_PROBLEM_
Return exactly the lines below, starting with the one that has "ATOM 86 N N" and going on through the one that has "ATOM 102 N N".

Stored records:
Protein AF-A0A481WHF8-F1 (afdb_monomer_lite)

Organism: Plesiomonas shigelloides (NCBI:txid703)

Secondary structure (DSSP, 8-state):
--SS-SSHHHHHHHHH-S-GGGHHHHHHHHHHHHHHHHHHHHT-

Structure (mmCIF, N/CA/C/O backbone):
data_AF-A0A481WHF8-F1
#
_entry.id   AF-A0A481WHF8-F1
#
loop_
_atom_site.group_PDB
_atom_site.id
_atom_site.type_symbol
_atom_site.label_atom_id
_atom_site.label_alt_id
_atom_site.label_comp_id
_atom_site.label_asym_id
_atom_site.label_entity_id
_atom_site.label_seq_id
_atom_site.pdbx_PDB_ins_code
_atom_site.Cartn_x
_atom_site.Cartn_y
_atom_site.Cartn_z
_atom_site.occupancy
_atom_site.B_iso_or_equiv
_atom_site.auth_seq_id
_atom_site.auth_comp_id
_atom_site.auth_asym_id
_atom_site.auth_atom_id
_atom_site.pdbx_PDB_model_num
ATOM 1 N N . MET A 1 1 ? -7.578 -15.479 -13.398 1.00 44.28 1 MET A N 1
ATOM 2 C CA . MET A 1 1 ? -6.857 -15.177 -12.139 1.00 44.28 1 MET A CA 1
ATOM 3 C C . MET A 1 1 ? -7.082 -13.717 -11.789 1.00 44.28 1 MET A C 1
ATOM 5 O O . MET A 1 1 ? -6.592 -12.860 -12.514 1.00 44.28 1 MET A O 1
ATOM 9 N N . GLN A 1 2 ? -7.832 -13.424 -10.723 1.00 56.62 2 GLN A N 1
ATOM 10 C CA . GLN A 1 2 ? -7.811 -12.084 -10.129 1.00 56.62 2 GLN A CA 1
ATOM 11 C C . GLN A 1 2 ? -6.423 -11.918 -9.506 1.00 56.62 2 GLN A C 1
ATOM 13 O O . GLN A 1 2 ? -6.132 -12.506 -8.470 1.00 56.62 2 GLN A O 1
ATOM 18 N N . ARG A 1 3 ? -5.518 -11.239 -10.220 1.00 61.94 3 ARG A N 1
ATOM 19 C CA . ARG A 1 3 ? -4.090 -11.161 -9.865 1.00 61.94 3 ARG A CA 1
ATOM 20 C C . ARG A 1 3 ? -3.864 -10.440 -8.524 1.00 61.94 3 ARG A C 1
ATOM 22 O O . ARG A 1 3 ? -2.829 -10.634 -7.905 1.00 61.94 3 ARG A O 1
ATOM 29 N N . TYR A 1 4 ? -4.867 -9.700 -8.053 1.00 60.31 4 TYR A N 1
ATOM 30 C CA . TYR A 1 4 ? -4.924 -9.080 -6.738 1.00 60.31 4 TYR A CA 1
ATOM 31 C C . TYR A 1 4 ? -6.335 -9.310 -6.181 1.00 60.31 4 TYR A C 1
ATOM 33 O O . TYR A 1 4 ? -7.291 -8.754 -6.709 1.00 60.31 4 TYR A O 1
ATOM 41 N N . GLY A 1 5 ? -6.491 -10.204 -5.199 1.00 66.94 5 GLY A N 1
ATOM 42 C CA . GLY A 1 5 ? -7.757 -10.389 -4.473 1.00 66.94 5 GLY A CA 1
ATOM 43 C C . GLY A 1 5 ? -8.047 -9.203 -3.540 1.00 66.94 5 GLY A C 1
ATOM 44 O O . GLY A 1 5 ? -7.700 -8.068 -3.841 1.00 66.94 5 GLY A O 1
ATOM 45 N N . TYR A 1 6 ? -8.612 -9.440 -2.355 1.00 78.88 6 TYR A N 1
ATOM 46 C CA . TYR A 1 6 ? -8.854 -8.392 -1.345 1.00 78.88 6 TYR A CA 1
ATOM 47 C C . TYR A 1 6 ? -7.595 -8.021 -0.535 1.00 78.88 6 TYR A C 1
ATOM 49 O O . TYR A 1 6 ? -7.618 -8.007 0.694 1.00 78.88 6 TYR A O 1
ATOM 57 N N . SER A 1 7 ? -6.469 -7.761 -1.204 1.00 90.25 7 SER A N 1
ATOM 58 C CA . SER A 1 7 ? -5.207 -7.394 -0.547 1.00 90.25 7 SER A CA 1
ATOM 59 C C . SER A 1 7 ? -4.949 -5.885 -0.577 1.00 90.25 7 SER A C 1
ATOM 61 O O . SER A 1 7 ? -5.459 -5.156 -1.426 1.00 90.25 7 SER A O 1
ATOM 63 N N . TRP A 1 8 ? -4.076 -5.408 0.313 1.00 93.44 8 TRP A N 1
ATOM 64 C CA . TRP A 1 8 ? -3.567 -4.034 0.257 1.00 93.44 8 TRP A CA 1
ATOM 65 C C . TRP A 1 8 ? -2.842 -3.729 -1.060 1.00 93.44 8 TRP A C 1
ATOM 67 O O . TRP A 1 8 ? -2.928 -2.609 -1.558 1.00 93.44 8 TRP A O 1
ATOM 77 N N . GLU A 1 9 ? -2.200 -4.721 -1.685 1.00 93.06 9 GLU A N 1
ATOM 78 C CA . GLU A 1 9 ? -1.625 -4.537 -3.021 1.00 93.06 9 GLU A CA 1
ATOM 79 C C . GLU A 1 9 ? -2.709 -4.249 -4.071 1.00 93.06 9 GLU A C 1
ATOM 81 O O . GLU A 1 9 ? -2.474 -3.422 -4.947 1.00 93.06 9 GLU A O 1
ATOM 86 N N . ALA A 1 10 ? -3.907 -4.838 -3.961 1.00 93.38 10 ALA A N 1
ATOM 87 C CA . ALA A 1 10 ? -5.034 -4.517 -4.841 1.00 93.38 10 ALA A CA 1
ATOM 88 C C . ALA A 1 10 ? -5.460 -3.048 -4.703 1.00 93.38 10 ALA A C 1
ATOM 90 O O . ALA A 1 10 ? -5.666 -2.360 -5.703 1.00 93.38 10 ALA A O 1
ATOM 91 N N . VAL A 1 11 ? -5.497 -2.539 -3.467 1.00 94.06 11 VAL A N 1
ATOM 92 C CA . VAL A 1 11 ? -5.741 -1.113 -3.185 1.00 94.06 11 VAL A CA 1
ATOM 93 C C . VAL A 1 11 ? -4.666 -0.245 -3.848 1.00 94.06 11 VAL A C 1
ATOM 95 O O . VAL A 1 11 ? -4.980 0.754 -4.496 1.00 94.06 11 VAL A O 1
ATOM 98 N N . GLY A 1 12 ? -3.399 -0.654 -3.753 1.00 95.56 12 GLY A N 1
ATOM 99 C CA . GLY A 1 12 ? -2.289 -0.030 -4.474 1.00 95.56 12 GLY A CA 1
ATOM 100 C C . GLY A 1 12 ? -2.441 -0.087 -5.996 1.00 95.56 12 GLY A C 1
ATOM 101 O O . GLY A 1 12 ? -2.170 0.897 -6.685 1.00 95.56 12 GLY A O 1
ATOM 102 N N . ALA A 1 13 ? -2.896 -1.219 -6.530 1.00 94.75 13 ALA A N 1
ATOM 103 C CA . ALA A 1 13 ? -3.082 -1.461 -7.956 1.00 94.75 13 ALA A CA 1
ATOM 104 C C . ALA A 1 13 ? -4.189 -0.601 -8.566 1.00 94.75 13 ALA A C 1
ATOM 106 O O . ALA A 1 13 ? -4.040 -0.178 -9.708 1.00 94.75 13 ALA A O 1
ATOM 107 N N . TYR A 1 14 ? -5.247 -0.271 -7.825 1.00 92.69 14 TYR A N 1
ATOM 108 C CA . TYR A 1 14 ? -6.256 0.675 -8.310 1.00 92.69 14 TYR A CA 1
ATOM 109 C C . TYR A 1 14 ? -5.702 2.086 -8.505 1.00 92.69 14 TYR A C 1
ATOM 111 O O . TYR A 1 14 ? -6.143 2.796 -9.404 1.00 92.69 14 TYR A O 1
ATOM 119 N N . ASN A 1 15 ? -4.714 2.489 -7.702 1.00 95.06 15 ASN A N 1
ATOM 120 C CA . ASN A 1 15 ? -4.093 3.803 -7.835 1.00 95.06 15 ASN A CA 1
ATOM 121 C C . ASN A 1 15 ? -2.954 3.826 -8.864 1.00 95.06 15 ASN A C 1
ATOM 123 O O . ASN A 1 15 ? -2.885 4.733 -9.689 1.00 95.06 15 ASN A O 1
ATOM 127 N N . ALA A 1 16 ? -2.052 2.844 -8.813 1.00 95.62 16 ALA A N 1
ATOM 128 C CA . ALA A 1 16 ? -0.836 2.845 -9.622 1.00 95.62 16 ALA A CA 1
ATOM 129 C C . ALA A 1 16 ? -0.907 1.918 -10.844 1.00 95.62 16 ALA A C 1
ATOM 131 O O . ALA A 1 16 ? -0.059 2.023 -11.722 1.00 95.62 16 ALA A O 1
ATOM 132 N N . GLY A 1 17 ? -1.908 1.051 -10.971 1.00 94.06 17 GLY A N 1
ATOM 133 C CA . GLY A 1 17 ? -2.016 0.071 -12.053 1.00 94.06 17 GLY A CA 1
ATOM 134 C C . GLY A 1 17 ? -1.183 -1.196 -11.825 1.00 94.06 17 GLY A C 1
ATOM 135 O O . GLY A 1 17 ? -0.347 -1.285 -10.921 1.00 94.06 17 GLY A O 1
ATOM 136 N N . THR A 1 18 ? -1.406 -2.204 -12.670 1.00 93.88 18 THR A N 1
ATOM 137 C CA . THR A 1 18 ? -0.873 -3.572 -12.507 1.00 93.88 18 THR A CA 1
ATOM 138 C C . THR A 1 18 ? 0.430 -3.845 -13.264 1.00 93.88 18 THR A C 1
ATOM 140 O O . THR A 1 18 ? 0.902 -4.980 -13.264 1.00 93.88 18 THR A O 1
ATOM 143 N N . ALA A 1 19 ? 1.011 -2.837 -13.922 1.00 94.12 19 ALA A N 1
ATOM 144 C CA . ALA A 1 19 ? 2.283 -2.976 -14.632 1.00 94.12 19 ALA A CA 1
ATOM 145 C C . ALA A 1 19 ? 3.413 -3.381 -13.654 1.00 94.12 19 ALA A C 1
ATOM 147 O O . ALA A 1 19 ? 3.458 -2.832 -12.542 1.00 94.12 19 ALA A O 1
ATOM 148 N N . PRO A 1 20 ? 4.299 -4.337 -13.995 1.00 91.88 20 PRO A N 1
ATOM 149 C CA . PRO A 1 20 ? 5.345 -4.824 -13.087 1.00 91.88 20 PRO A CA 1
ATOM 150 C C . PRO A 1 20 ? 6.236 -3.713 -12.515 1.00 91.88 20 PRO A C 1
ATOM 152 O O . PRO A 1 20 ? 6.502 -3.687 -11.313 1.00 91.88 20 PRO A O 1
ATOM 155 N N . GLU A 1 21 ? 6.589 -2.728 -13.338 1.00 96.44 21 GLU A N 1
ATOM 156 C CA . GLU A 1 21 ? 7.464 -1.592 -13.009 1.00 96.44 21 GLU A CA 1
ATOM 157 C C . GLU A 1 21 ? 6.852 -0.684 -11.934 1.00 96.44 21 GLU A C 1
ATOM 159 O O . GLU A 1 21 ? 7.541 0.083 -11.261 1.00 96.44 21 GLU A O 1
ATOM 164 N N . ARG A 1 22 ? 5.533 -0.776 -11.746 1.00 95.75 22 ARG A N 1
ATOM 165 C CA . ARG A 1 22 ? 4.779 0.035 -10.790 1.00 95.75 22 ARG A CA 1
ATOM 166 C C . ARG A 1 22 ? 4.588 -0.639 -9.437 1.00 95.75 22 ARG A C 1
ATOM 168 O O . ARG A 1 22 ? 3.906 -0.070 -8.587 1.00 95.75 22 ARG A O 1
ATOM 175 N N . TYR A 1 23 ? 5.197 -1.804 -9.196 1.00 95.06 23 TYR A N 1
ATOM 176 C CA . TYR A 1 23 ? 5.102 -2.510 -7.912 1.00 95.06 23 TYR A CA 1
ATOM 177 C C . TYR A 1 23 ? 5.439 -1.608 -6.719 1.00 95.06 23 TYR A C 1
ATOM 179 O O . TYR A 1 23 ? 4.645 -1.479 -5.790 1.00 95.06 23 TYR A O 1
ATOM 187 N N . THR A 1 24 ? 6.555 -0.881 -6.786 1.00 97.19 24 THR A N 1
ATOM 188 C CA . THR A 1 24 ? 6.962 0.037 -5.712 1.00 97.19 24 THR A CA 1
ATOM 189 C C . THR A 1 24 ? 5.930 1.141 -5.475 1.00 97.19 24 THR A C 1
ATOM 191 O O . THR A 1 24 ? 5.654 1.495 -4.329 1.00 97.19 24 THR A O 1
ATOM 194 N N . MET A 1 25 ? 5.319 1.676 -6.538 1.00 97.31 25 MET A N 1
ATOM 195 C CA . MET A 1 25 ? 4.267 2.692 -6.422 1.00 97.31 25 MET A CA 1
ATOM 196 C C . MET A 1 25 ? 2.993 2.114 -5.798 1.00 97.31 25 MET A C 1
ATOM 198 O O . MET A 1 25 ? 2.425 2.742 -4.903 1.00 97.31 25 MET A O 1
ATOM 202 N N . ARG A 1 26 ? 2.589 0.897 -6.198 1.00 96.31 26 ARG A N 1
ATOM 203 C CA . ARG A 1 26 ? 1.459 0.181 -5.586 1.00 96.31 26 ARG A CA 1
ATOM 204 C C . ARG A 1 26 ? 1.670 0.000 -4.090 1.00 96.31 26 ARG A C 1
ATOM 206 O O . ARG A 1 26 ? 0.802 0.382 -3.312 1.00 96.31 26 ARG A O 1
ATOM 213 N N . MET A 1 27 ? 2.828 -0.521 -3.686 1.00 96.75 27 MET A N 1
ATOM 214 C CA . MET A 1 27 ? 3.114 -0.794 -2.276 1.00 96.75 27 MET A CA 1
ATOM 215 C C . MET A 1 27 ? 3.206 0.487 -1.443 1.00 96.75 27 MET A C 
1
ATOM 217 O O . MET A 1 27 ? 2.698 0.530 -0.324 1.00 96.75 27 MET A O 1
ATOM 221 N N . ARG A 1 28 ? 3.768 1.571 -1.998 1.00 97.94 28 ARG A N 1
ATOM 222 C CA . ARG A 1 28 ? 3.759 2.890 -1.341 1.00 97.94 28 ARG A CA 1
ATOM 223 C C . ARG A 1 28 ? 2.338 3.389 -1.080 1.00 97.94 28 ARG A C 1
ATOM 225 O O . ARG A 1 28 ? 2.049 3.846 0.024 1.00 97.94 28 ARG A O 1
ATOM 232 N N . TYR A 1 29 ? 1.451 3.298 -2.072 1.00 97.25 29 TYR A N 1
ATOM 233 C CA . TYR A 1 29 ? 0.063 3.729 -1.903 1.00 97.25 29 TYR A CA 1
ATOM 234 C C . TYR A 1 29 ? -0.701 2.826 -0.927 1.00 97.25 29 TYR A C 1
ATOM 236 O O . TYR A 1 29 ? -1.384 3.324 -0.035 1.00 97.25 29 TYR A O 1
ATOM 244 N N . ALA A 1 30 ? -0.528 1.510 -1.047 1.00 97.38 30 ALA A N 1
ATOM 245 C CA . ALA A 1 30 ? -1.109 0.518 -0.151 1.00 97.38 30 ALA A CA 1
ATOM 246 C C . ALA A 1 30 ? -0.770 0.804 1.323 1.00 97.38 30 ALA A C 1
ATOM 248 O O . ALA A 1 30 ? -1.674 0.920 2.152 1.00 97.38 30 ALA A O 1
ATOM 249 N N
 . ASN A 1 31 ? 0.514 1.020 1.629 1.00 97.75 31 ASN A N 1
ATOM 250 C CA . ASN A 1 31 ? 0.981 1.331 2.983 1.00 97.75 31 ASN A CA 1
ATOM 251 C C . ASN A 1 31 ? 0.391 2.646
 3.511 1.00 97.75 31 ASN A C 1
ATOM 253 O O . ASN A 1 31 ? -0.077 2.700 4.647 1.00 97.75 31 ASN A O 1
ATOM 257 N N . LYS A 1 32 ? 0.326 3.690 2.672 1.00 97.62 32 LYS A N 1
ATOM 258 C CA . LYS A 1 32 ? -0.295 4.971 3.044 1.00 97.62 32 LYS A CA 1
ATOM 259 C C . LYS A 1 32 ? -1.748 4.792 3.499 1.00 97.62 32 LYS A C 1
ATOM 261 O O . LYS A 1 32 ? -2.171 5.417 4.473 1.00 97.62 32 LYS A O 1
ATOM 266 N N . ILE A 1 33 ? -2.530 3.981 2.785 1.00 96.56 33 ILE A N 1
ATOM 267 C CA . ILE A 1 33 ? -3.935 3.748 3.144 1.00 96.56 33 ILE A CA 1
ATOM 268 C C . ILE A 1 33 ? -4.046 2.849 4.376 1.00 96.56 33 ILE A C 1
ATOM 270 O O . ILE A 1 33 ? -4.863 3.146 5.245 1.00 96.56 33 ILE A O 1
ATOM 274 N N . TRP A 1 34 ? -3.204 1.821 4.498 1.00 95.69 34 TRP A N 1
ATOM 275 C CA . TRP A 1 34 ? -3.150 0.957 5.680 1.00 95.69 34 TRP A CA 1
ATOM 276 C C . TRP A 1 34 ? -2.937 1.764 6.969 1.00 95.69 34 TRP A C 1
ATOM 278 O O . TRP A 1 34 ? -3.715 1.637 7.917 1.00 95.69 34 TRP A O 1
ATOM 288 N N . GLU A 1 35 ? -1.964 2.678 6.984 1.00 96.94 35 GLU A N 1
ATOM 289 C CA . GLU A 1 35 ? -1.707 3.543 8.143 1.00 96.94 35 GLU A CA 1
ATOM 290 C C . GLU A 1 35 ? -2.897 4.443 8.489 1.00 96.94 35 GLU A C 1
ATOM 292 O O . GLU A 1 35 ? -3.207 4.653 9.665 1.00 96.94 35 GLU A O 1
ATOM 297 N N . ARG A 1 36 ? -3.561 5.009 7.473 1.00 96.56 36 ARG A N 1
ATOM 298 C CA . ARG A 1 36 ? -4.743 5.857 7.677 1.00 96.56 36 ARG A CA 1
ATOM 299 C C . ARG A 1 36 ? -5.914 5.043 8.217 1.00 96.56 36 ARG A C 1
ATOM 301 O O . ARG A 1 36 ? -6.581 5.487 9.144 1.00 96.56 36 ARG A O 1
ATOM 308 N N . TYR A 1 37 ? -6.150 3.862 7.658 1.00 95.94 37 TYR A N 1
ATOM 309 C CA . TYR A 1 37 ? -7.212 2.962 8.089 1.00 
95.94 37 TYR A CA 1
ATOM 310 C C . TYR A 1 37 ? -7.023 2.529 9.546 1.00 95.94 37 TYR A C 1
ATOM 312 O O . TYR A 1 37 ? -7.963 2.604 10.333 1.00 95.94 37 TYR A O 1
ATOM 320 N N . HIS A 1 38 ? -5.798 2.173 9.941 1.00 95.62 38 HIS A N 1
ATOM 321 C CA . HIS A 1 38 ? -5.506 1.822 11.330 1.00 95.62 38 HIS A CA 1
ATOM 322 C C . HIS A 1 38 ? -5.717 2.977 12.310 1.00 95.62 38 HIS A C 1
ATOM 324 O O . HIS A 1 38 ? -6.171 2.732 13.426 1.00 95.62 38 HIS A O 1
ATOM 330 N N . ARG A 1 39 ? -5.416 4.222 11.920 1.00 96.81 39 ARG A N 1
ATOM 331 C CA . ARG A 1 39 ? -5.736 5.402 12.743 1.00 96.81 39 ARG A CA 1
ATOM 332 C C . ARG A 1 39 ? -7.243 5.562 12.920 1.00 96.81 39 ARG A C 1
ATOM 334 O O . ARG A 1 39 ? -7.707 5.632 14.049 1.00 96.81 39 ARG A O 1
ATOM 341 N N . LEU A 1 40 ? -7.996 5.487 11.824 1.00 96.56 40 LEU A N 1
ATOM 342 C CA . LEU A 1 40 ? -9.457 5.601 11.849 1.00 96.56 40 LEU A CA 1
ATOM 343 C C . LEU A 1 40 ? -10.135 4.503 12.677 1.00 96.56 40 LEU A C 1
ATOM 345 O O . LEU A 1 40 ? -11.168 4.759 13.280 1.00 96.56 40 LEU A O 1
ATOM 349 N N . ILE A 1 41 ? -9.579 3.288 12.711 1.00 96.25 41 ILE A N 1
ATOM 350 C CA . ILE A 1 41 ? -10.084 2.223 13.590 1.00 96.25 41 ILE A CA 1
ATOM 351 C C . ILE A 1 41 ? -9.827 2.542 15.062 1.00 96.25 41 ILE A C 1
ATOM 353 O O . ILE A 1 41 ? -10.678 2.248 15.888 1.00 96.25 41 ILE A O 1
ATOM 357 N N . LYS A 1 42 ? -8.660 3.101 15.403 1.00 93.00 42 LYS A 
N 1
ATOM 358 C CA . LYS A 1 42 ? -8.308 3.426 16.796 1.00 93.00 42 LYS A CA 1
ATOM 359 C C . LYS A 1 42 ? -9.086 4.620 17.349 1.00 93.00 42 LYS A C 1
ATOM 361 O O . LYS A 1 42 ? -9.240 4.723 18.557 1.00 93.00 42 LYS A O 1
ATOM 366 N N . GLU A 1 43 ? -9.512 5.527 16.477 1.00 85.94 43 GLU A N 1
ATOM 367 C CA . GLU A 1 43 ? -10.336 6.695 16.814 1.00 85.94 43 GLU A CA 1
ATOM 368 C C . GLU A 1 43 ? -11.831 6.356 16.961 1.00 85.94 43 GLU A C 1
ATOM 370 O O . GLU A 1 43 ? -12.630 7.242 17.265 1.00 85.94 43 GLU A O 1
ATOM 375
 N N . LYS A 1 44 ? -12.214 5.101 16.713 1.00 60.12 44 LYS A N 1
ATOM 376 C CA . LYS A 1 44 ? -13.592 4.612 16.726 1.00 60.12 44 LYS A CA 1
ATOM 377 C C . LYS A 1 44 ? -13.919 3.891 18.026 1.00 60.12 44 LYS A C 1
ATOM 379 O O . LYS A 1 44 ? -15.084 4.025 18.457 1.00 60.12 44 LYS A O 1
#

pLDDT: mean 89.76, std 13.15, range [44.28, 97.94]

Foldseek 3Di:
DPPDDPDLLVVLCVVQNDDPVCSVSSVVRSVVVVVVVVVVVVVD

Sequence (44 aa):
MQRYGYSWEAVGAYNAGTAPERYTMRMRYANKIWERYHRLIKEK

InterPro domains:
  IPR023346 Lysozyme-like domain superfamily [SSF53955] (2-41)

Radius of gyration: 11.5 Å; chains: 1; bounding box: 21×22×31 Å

_FINAL ANSWER_
ATOM 86 N N . ALA A 1 10 ? -3.907 -4.838 -3.961 1.00 93.38 10 ALA A N 1
ATOM 87 C CA . ALA A 1 10 ? -5.034 -4.517 -4.841 1.00 93.38 10 ALA A CA 1
ATOM 88 C C . ALA A 1 10 ? -5.460 -3.048 -4.703 1.00 93.38 10 ALA A C 1
ATOM 90 O O . ALA A 1 10 ? -5.666 -2.360 -5.703 1.00 93.38 10 ALA A O 1
ATOM 91 N N . VAL A 1 11 ? -5.497 -2.539 -3.467 1.00 94.06 11 VAL A N 1
ATOM 92 C CA . VAL A 1 11 ? -5.741 -1.113 -3.185 1.00 94.06 11 VAL A CA 1
ATOM 93 C C . VAL A 1 11 ? -4.666 -0.245 -3.848 1.00 94.06 11 VAL A C 1
ATOM 95 O O . VAL A 1 11 ? -4.980 0.754 -4.496 1.00 94.06 11 VAL A O 1
ATOM 98 N N . GLY A 1 12 ? -3.399 -0.654 -3.753 1.00 95.56 12 GLY A N 1
ATOM 99 C CA . GLY A 1 12 ? -2.289 -0.030 -4.474 1.00 95.56 12 GLY A CA 1
ATOM 100 C C . GLY A 1 12 ? -2.441 -0.087 -5.996 1.00 95.56 12 GLY A C 1
ATOM 101 O O . GLY A 1 12 ? -2.170 0.897 -6.685 1.00 95.56 12 GLY A O 1
ATOM 102 N N . ALA A 1 13 ? -2.896 -1.219 -6.530 1.00 94.75 13 ALA A N 1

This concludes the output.